Set out exactly every line of the entries below, starting at the line that holds "ATOM 27 C C ." and stopping after the line that holds "ATOM 54 C CA".

**Data records:**
···

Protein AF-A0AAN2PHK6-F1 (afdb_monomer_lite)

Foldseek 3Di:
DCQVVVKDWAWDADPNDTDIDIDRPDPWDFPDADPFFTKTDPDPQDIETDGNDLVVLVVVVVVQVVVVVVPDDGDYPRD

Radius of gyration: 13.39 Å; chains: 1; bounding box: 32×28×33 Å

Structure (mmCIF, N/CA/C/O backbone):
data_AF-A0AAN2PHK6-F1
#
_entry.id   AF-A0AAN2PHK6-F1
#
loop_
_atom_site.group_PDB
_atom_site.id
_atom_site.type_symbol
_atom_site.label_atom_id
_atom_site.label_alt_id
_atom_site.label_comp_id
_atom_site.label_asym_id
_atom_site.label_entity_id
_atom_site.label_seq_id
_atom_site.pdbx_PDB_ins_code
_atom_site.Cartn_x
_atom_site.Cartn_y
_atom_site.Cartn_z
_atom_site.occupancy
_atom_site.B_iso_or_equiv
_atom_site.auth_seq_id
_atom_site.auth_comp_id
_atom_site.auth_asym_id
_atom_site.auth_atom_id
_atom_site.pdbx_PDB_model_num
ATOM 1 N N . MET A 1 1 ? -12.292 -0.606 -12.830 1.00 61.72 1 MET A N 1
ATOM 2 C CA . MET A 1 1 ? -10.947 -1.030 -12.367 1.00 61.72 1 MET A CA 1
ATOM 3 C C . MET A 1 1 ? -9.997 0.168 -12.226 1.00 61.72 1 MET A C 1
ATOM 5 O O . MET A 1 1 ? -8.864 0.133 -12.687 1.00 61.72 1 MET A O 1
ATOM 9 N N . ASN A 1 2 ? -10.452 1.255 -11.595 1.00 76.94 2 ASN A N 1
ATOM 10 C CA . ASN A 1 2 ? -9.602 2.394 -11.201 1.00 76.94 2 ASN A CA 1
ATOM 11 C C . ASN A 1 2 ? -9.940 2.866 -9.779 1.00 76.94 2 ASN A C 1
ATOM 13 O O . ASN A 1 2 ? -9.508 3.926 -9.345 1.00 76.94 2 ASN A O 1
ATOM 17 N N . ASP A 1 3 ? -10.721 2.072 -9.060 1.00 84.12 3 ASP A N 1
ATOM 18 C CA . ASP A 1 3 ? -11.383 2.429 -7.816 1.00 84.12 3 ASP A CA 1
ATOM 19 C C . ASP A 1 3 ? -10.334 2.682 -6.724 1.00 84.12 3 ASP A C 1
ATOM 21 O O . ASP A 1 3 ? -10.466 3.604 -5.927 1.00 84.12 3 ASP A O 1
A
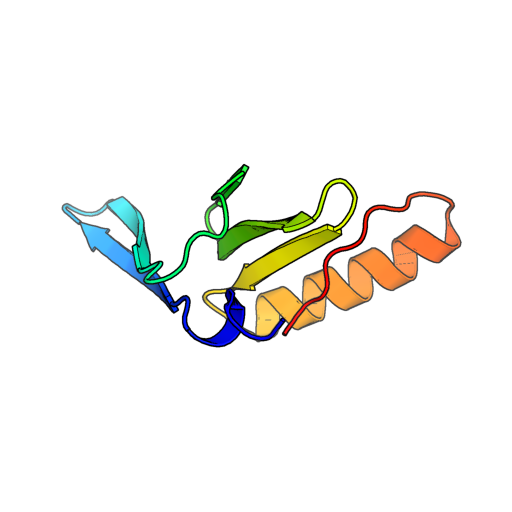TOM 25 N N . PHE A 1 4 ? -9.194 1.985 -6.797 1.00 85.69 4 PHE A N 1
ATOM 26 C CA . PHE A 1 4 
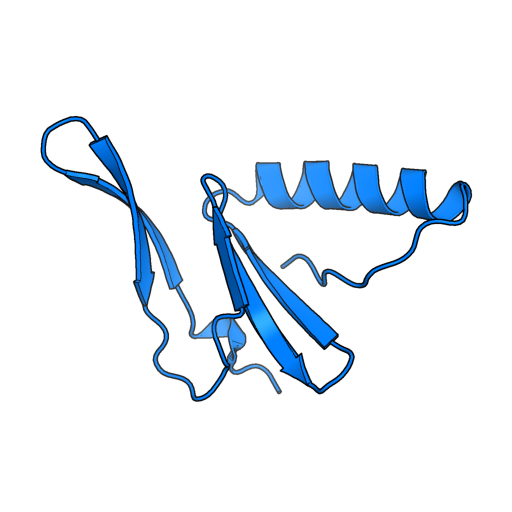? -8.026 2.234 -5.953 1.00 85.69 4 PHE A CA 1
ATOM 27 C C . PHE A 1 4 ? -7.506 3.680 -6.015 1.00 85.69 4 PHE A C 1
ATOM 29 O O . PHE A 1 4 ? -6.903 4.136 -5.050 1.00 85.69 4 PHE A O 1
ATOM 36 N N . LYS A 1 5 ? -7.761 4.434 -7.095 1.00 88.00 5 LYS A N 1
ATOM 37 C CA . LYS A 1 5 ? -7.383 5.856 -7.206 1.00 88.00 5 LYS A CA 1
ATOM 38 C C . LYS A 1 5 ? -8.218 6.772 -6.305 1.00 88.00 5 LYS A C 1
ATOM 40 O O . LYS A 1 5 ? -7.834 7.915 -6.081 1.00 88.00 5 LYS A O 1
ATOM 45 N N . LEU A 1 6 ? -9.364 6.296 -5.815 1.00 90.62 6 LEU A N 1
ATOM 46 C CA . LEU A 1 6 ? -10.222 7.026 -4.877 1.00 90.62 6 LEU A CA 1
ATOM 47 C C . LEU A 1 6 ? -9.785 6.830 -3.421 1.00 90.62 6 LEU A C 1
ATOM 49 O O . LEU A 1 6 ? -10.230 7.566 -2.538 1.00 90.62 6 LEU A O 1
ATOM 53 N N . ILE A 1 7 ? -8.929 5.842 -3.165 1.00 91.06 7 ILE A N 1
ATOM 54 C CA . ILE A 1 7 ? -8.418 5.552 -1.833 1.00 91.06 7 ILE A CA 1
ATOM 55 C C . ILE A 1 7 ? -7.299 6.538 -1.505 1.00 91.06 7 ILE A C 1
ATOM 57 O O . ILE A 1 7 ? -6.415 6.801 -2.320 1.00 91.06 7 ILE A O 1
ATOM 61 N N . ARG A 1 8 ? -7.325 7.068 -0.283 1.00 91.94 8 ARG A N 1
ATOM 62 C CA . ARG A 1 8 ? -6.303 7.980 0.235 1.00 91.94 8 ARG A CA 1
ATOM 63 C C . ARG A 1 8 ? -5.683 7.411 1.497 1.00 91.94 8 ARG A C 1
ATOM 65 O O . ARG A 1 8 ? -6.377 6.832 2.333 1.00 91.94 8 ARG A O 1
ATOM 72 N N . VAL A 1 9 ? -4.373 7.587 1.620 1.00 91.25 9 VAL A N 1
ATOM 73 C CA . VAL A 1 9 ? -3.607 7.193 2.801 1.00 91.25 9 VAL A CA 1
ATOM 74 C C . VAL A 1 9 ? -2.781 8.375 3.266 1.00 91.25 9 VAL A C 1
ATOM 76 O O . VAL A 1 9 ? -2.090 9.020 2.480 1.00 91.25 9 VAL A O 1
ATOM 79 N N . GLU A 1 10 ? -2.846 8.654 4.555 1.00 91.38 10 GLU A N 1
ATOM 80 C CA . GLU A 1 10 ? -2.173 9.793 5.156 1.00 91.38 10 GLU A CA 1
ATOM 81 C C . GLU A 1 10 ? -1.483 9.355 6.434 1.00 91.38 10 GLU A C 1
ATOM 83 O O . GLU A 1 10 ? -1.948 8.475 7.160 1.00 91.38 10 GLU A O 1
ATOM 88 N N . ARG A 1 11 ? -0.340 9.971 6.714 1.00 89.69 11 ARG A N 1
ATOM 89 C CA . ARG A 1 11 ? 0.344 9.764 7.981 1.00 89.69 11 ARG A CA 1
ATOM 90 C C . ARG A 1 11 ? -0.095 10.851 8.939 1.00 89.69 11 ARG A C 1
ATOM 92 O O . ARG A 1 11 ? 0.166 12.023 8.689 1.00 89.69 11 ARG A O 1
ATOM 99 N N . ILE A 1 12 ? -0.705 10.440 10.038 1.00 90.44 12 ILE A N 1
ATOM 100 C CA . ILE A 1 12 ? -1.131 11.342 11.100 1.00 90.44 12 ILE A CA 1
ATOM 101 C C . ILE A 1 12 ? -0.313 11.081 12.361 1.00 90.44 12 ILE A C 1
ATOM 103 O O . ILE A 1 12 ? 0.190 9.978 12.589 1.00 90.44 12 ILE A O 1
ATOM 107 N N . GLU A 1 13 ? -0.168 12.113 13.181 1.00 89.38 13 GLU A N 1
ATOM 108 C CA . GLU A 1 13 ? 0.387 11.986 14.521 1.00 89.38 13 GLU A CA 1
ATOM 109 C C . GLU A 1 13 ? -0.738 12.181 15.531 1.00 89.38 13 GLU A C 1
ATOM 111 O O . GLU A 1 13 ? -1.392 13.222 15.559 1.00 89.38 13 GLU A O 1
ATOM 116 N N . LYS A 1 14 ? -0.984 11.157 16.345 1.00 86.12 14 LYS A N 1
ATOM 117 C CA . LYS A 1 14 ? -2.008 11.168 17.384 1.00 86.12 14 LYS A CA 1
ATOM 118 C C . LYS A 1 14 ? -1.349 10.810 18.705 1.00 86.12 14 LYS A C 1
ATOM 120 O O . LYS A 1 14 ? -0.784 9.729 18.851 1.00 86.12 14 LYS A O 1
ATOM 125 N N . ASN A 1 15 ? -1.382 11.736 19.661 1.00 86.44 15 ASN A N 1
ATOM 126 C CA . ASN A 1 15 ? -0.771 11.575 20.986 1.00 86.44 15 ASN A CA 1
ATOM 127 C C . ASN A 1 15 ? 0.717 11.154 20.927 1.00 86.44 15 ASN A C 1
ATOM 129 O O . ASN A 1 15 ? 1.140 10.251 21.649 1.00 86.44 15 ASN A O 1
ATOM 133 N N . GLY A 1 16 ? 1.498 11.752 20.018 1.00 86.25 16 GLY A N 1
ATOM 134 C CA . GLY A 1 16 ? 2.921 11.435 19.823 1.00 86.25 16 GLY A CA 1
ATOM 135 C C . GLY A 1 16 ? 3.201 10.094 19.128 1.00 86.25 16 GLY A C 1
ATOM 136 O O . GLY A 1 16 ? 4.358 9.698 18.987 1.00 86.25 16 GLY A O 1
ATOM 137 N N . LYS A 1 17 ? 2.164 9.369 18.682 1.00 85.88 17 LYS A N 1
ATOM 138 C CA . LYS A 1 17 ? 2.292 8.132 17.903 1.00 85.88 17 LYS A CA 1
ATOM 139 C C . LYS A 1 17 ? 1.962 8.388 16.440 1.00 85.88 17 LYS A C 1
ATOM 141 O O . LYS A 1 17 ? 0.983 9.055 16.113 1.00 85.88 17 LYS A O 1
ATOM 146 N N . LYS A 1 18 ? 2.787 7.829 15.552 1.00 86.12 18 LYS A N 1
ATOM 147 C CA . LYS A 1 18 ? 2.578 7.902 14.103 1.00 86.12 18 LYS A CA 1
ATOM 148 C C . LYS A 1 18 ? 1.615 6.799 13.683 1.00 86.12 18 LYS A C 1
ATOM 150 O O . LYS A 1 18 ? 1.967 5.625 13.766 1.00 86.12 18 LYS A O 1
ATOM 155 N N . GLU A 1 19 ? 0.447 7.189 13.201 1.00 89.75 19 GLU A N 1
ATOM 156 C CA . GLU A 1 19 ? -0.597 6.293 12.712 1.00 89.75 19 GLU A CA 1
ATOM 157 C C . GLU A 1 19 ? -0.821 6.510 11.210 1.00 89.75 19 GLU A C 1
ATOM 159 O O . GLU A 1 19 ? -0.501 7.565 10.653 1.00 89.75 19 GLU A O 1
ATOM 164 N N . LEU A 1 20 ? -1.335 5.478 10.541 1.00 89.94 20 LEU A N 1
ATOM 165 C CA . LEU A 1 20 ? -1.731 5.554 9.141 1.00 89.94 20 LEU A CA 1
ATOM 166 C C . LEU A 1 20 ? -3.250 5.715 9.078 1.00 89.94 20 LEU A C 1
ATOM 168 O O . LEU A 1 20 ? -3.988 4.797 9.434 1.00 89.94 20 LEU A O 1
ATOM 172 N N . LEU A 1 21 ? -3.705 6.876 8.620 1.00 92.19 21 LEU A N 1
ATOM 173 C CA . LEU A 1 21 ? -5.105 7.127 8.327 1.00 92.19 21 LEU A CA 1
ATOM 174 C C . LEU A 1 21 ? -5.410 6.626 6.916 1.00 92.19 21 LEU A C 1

···

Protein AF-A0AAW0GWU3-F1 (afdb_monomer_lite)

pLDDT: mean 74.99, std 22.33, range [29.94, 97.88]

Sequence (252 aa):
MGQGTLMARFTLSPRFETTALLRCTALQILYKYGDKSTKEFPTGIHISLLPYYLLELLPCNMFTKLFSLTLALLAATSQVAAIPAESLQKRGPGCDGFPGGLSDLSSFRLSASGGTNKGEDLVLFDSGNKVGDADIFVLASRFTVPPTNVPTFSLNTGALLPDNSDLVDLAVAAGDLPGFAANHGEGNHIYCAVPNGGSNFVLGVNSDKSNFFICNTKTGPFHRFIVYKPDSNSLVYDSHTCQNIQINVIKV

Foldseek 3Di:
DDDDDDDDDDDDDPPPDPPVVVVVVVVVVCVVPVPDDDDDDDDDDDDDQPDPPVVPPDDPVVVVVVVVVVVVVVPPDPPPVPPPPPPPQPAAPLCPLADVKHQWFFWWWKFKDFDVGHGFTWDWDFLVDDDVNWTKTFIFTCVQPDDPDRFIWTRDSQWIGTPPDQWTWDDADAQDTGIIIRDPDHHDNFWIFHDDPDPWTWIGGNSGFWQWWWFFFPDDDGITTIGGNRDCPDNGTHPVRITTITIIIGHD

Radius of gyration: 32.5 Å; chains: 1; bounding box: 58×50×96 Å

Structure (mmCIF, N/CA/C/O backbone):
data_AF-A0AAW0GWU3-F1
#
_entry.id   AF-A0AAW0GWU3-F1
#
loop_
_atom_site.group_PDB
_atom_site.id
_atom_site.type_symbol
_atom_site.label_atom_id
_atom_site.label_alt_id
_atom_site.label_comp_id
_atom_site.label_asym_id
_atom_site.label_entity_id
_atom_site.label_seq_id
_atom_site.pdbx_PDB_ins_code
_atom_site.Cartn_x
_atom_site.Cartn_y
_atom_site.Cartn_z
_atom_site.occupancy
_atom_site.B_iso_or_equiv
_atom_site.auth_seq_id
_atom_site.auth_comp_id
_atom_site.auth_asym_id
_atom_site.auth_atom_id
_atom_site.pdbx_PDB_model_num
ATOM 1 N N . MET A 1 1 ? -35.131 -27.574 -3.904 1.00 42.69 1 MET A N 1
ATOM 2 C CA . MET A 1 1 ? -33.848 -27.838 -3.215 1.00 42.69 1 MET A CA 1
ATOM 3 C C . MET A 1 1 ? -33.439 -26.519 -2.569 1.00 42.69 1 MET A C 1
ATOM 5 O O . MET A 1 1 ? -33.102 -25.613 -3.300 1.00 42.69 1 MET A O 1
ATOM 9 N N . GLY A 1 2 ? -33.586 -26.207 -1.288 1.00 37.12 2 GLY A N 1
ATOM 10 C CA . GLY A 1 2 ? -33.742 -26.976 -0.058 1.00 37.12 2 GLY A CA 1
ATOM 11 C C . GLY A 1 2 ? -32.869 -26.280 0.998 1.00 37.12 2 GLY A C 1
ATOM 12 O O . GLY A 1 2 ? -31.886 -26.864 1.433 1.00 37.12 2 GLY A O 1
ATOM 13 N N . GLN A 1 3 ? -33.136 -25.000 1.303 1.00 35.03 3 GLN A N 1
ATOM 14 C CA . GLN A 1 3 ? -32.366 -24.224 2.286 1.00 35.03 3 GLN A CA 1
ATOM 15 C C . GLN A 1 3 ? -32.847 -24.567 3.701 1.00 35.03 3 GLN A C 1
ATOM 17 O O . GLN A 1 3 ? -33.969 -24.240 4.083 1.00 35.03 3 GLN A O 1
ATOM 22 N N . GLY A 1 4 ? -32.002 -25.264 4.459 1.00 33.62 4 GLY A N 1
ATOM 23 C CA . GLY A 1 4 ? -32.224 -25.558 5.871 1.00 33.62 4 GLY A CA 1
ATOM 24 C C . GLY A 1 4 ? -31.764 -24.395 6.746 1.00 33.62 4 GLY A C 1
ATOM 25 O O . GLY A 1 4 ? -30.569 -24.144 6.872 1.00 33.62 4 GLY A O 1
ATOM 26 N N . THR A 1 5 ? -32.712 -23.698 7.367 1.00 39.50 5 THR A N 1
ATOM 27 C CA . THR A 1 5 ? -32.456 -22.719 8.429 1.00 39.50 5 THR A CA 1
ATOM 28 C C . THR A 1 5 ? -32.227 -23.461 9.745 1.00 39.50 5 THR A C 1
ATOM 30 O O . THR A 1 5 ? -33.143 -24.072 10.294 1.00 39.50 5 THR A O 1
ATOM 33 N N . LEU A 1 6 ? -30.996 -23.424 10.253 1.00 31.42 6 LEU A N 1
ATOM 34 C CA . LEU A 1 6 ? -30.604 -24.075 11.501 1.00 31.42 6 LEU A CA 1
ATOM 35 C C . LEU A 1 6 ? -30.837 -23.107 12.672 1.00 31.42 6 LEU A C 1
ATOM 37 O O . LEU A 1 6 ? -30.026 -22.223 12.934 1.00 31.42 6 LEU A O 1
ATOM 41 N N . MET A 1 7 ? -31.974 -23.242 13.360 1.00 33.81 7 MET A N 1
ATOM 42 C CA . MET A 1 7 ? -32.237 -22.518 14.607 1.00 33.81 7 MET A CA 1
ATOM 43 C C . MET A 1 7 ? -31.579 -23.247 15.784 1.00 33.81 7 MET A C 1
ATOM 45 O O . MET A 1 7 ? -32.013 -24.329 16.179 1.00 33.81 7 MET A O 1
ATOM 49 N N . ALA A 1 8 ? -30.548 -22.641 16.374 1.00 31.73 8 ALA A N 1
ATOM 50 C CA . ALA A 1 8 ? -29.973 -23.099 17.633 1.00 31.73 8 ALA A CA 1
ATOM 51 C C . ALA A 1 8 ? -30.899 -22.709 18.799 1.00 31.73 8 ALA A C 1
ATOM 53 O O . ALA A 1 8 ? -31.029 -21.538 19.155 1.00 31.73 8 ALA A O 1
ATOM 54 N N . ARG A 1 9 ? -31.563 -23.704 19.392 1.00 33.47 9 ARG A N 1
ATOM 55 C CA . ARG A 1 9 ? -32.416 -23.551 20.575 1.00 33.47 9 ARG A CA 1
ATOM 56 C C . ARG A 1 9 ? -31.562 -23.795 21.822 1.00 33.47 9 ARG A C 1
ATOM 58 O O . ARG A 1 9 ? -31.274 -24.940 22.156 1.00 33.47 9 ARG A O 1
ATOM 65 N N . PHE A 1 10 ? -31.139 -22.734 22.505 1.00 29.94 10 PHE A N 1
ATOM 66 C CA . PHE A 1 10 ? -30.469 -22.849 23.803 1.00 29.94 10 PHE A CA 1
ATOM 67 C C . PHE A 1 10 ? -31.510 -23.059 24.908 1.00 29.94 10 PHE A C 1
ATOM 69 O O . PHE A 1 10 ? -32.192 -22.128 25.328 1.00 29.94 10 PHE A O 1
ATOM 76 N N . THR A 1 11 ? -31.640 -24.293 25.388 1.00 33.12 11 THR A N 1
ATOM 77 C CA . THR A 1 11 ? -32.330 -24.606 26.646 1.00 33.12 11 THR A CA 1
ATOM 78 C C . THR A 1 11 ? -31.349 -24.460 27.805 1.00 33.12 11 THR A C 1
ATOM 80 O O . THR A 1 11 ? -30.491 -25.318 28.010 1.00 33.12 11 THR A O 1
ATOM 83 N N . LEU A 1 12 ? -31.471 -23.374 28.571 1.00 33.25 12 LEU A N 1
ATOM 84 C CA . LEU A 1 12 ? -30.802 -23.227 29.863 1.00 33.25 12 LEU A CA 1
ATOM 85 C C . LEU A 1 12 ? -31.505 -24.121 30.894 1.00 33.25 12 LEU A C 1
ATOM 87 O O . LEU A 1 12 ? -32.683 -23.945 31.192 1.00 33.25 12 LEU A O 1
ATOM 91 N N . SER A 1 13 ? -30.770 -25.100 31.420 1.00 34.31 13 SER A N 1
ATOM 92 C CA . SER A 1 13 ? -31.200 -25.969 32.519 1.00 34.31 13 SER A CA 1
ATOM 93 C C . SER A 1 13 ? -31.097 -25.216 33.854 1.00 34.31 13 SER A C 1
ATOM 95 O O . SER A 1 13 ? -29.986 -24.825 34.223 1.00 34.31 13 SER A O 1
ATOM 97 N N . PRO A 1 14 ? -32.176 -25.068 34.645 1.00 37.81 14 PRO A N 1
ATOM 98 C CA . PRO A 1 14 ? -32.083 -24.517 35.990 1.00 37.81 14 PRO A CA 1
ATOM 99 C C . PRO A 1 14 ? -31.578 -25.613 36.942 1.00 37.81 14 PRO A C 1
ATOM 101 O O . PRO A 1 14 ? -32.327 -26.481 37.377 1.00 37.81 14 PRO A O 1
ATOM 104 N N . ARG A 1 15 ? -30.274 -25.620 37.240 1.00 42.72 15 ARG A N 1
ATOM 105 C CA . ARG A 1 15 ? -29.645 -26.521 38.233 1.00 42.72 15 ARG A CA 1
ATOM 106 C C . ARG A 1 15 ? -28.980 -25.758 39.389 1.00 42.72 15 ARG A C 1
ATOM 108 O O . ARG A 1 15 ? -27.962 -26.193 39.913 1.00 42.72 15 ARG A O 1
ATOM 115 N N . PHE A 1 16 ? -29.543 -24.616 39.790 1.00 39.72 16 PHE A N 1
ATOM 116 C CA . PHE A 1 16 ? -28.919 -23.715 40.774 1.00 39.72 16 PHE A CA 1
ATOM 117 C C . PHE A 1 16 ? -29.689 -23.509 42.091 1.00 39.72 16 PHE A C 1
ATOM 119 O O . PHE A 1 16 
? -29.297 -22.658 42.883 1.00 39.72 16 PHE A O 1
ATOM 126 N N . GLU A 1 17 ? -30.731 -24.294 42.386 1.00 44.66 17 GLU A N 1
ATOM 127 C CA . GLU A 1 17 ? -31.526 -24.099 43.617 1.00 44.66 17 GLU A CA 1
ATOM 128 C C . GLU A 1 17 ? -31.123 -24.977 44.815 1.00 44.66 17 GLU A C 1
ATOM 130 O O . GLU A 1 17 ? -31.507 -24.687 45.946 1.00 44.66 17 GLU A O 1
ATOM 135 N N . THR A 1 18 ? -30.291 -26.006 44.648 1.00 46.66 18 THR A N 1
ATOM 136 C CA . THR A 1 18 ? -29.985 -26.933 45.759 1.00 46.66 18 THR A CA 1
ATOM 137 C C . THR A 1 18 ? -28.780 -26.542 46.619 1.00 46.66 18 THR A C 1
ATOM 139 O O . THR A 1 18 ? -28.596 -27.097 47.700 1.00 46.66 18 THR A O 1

···

**Result of the task:**
ATOM 27 C C . PHE A 1 4 ? -7.506 3.680 -6.015 1.00 85.69 4 PHE A C 1
ATOM 29 O O . PHE A 1 4 ? -6.903 4.136 -5.050 1.00 85.69 4 PHE A O 1
ATOM 36 N N . LYS A 1 5 ? -7.761 4.434 -7.095 1.00 88.00 5 LYS A N 1
ATOM 37 C CA . LYS A 1 5 ? -7.383 5.856 -7.206 1.00 88.00 5 LYS A CA 1
ATOM 38 C C . LYS A 1 5 ? -8.218 6.772 -6.305 1.00 88.00 5 LYS A C 1
ATOM 40 O O . LYS A 1 5 ? -7.834 7.915 -6.081 1.00 88.00 5 LYS A O 1
ATOM 45 N N . LEU A 1 6 ? -9.364 6.296 -5.815 1.00 90.62 6 LEU A N 1
ATOM 46 C CA . LEU A 1 6 ? -10.222 7.026 -4.877 1.00 90.62 6 LEU A CA 1
ATOM 47 C C . LEU A 1 6 ? -9.785 6.830 -3.421 1.00 90.62 6 LEU A C 1
ATOM 49 O O . LEU A 1 6 ? -10.230 7.566 -2.538 1.00 90.62 6 LEU A O 1
ATOM 53 N N . ILE A 1 7 ? -8.929 5.842 -3.165 1.00 91.06 7 ILE A N 1
ATOM 54 C CA . ILE A 1 7 ? -8.418 5.552 -1.833 1.00 91.06 7 ILE A CA 1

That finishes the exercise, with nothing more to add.